El nuevo guardia trató de asomarse a una de las celdas.
—Evite mirar mientras entrenan, no vaya a creer que usted también podría alcanzar la gloria —lo disuadió el alcaide, con un gesto desdeñoso que apremiaba a seguir avanzando—. La galería seis es para quienes se queman las pestañas y practican su propia autopsia tratando de escribir la novela de la década, o incluso del siglo. Quieren ver su nombre impreso y acaparar estantes en librerías. Tenga especial cuidado si además pretenden vivir de la literatura, porque puede resultar un mal contagioso.
—¿Es posible que yo haya leído algo de lo que han escrito? —preguntó el nuevo guardia. Bajo sus suelas crujía un manto de folios arrugados con ira y desesperación.
—No, no lo creo —respondió el alcaide encogiendo los hombros—. Sigamos. Esta es la galería siete, reservada para cantantes que ansían convertirse en estrellas. A cambio de darse baños de masas, acumular discos de oro en mansiones y estampar su cara en camisetas venderían su alma en cualquier cruce de caminos. Aunque también hay quienes directamente la regalan en concursos de talentos. Pero da igual dónde les salga al paso el diablo. Es un embaucador que siempre hace trampa con la letra pequeña.
El guardia asintió en silencio y reemprendieron la marcha. A su espalda dejaban la melancolía de un acorde menor suspendido en el aire.
—En la galería ocho está la gente de cine y teatro…
Junto a una de aquellas celdas había un revuelo de uniformes. El nuevo guardia alcanzó a ver un haz de luz que se colaba por una grieta abierta en el muro del fondo.
—¿Qué ha ocurrido ahí? —preguntó.
—Es el resultado del estreno de una película en un festival —masculló el alcaide—. Al terminar la proyección hubo una ovación espontánea, varios minutos con todo el público de la sala en pie. Las primeras críticas y el augurio de triunfos en la temporada de premios propiciaron la entrada de ese rayo luminoso. Y con él, una fuga múltiple. No importa demasiado, quizá vuelvan pronto.
Salieron al patio para pasar a otro edificio.
—Hay que darse prisa o no acabaremos antes del cambio de turno. Nos quedan aún muchas galerías y algunas se hacen interminables. Ya verá cuando lleguemos a las de «gamers» e «influencers» de moda. Las de tertulianos y chefs televisivos le parecerán entonces un paseo.

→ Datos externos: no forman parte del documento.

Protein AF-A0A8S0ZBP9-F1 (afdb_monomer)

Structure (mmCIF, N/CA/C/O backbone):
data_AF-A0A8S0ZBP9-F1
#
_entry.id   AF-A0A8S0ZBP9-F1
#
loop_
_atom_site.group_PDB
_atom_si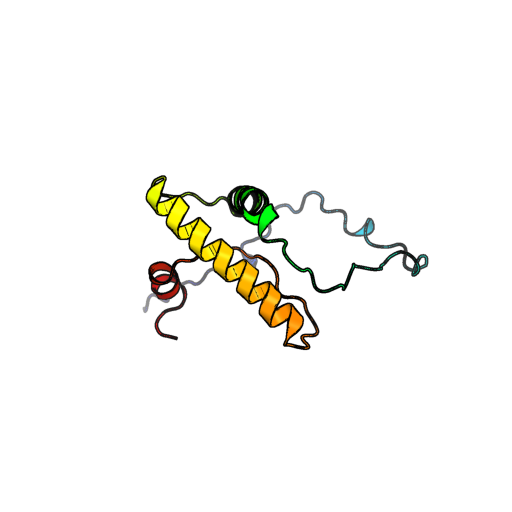te.id
_atom_site.type_symbol
_atom_site.label_atom_id
_atom_site.label_alt_id
_atom_site.label_comp_id
_atom_site.label_asym_id
_atom_site.label_entity_id
_atom_site.label_seq_id
_atom_site.pdbx_PDB_ins_code
_atom_site.Cartn_x
_atom_site.Cartn_y
_atom_site.Cartn_z
_atom_site.occupancy
_atom_site.B_iso_or_equiv
_atom_site.auth_seq_id
_atom_site.auth_comp_id
_atom_site.auth_asym_id
_atom_site.auth_atom_id
_atom_site.pdbx_PDB_model_num
ATOM 1 N N . MET A 1 1 ? 29.729 -7.187 34.197 1.00 35.47 1 MET A N 1
ATOM 2 C CA . MET A 1 1 ? 29.272 -8.089 33.119 1.00 35.47 1 MET A CA 1
ATOM 3 C C . MET A 1 1 ? 28.125 -7.381 32.412 1.00 35.47 1 MET A C 1
ATOM 5 O O . MET A 1 1 ? 27.096 -7.156 33.034 1.00 35.47 1 MET A O 1
ATOM 9 N N . GLN A 1 2 ? 28.375 -6.878 31.203 1.00 35.66 2 GLN A N 1
ATOM 10 C CA . GLN A 1 2 ? 27.464 -6.027 30.429 1.00 35.66 2 GLN A CA 1
ATOM 11 C C . GLN A 1 2 ? 26.447 -6.911 29.687 1.00 35.66 2 GLN A C 1
ATOM 13 O O . GLN A 1 2 ? 26.853 -7.873 29.039 1.00 35.66 2 GLN A O 1
ATOM 18 N N . LEU A 1 3 ? 25.153 -6.594 29.768 1.00 33.72 3 LEU A N 1
ATOM 19 C CA . LEU A 1 3 ? 24.116 -7.219 28.941 1.00 33.72 3 LEU A CA 1
ATOM 20 C C . LEU A 1 3 ? 24.163 -6.592 27.541 1.00 33.72 3 LEU A C 1
ATOM 22 O O . LEU A 1 3 ? 23.991 -5.381 27.405 1.00 33.72 3 LEU A O 1
ATOM 26 N N . ALA A 1 4 ? 24.426 -7.409 26.520 1.00 35.19 4 ALA A N 1
ATOM 27 C CA . ALA A 1 4 ? 24.406 -7.010 25.118 1.00 35.19 4 ALA A CA 1
ATOM 28 C C . ALA A 1 4 ? 23.084 -7.436 24.463 1.00 35.19 4 ALA A C 1
ATOM 30 O O . ALA A 1 4 ? 22.626 -8.566 24.620 1.00 35.19 4 ALA A O 1
ATOM 31 N N . SER A 1 5 ? 22.500 -6.480 23.745 1.00 47.38 5 SER A N 1
ATOM 32 C CA . SER A 1 5 ? 21.328 -6.581 22.877 1.00 47.38 5 SER A CA 1
ATOM 33 C C . SER A 1 5 ? 21.454 -7.739 21.877 1.00 47.38 5 SER A C 1
ATOM 35 O O . SER A 1 5 ? 22.423 -7.792 21.122 1.00 47.38 5 SER A O 1
ATOM 37 N N . GLY A 1 6 ? 20.490 -8.663 21.870 1.00 35.94 6 GLY A N 1
ATOM 38 C CA . GLY A 1 6 ? 20.448 -9.795 20.944 1.00 35.94 6 GLY A CA 1
ATOM 39 C C . GLY A 1 6 ? 19.503 -9.527 19.778 1.00 35.94 6 GLY A C 1
ATOM 40 O O . GLY A 1 6 ? 18.298 -9.727 19.901 1.00 35.94 6 GLY A O 1
ATOM 41 N N . TYR A 1 7 ? 20.054 -9.085 18.649 1.00 38.41 7 TYR A N 1
ATOM 42 C CA . TYR A 1 7 ? 19.399 -9.220 17.349 1.00 38.41 7 TYR A CA 1
ATOM 43 C C . TYR A 1 7 ? 19.300 -10.715 16.995 1.00 38.41 7 TYR A C 1
ATOM 45 O O . TYR A 1 7 ? 20.294 -11.433 17.105 1.00 38.41 7 TYR A O 1
ATOM 53 N N . LEU A 1 8 ? 18.116 -11.174 16.576 1.00 36.25 8 LEU A N 1
ATOM 54 C CA . LEU A 1 8 ? 17.904 -12.518 16.023 1.00 36.25 8 LEU A CA 1
ATOM 55 C C . LEU A 1 8 ? 18.697 -12.665 14.718 1.00 36.25 8 LEU A C 1
ATOM 57 O O . LEU A 1 8 ? 18.567 -11.835 13.815 1.00 36.25 8 LEU A O 1
ATOM 61 N N . LEU A 1 9 ? 19.521 -13.710 14.628 1.00 37.59 9 LEU A N 1
ATOM 62 C CA . LEU A 1 9 ? 20.286 -14.026 13.427 1.00 37.59 9 LEU A CA 1
ATOM 63 C C . LEU A 1 9 ? 19.433 -14.875 12.466 1.00 37.59 9 LEU A C 1
ATOM 65 O O . LEU A 1 9 ? 18.619 -15.682 12.913 1.00 37.59 9 LEU A O 1
ATOM 69 N N . PRO A 1 10 ? 19.647 -14.767 11.140 1.00 43.19 10 PRO A N 1
ATOM 70 C CA . PRO A 1 10 ? 18.905 -15.529 10.124 1.00 43.19 10 PRO A CA 1
ATOM 71 C C . PRO A 1 10 ? 18.973 -17.061 10.258 1.00 43.19 10 PRO A C 1
ATOM 73 O O . PRO A 1 10 ? 18.230 -17.771 9.586 1.00 43.19 10 PRO A O 1
ATOM 76 N N . SER A 1 11 ? 19.854 -17.585 11.111 1.00 44.12 11 SER A N 1
ATOM 77 C CA . SER A 1 11 ? 20.014 -19.016 11.379 1.00 44.12 11 SER A CA 1
ATOM 78 C C . SER A 1 11 ? 18.872 -19.638 12.184 1.00 44.12 11 SER A C 1
ATOM 80 O O . SER A 1 11 ? 18.753 -20.860 12.208 1.00 44.12 11 SER A O 1
ATOM 82 N N . ASP A 1 12 ? 18.017 -18.832 12.818 1.00 42.00 12 ASP A N 1
ATOM 83 C CA . ASP A 1 12 ? 16.948 -19.332 13.695 1.00 42.00 12 ASP A CA 1
ATOM 84 C C . ASP A 1 12 ? 15.684 -19.779 12.930 1.00 42.00 12 ASP A C 1
ATOM 86 O O . ASP A 1 12 ? 14.669 -20.131 13.530 1.00 42.00 12 ASP A O 1
ATOM 90 N N . LEU A 1 13 ? 15.744 -19.801 11.593 1.00 46.59 13 LEU A N 1
ATOM 91 C CA . LEU A 1 13 ? 14.611 -20.037 10.693 1.00 46.59 13 LEU A CA 1
ATOM 92 C C . LEU A 1 13 ? 14.667 -21.380 9.949 1.00 46.59 13 LEU A C 1
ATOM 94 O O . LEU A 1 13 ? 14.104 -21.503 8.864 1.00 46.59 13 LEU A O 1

Un movimiento al otro lado del patio atrajo la atención del nuevo guardia. Cuatro de sus compañeros uniformados escoltaban a una quinta figura hacia el muro exterior del recinto. Los centinelas apostados en las torres seguían su avance con la mira telescópica de sus armas. La figura escoltada caminaba despacio y tan cabizbaja que la barbilla le tocaba el pecho. Al llegar delante de una puerta el grupo se detuvo. Uno de los escoltas la abrió y la figura retrocedió unos pasos. Parecía reticente, como si no quisiera salir de allí. Los guardias la sacaron a empellones y cerraron la puerta dejándola fuera.
El alcaide se percató de que el nuevo guardia miraba la escena con expresión de desconcierto.
—No se preocupe por lo que ha visto —dijo—. De vez en cuando les ocurre. Nadie lo espera y, de repente, un día la ilusión se desvanece. Es como un despertar: aceptan su vida anodina y el futuro gris que les aguarda. Entonces son libres. Dejan de ser asunto nuestro.
El nuevo guardia pensó en todas las veces que había reprimido alguna inquietud para no terminar en una de aquellas celdas. Por un instante se preguntó si no hubiera sido mejor intentarlo, en lugar de aplastar cualquier gusanillo que crecía en su estómago antes de que pudiera transformarse en mariposa. Se ajustó la gorra para sacudirse la idea de la cabeza y se giró hacia el alcaide con decisión:
—¿Seguimos, señor?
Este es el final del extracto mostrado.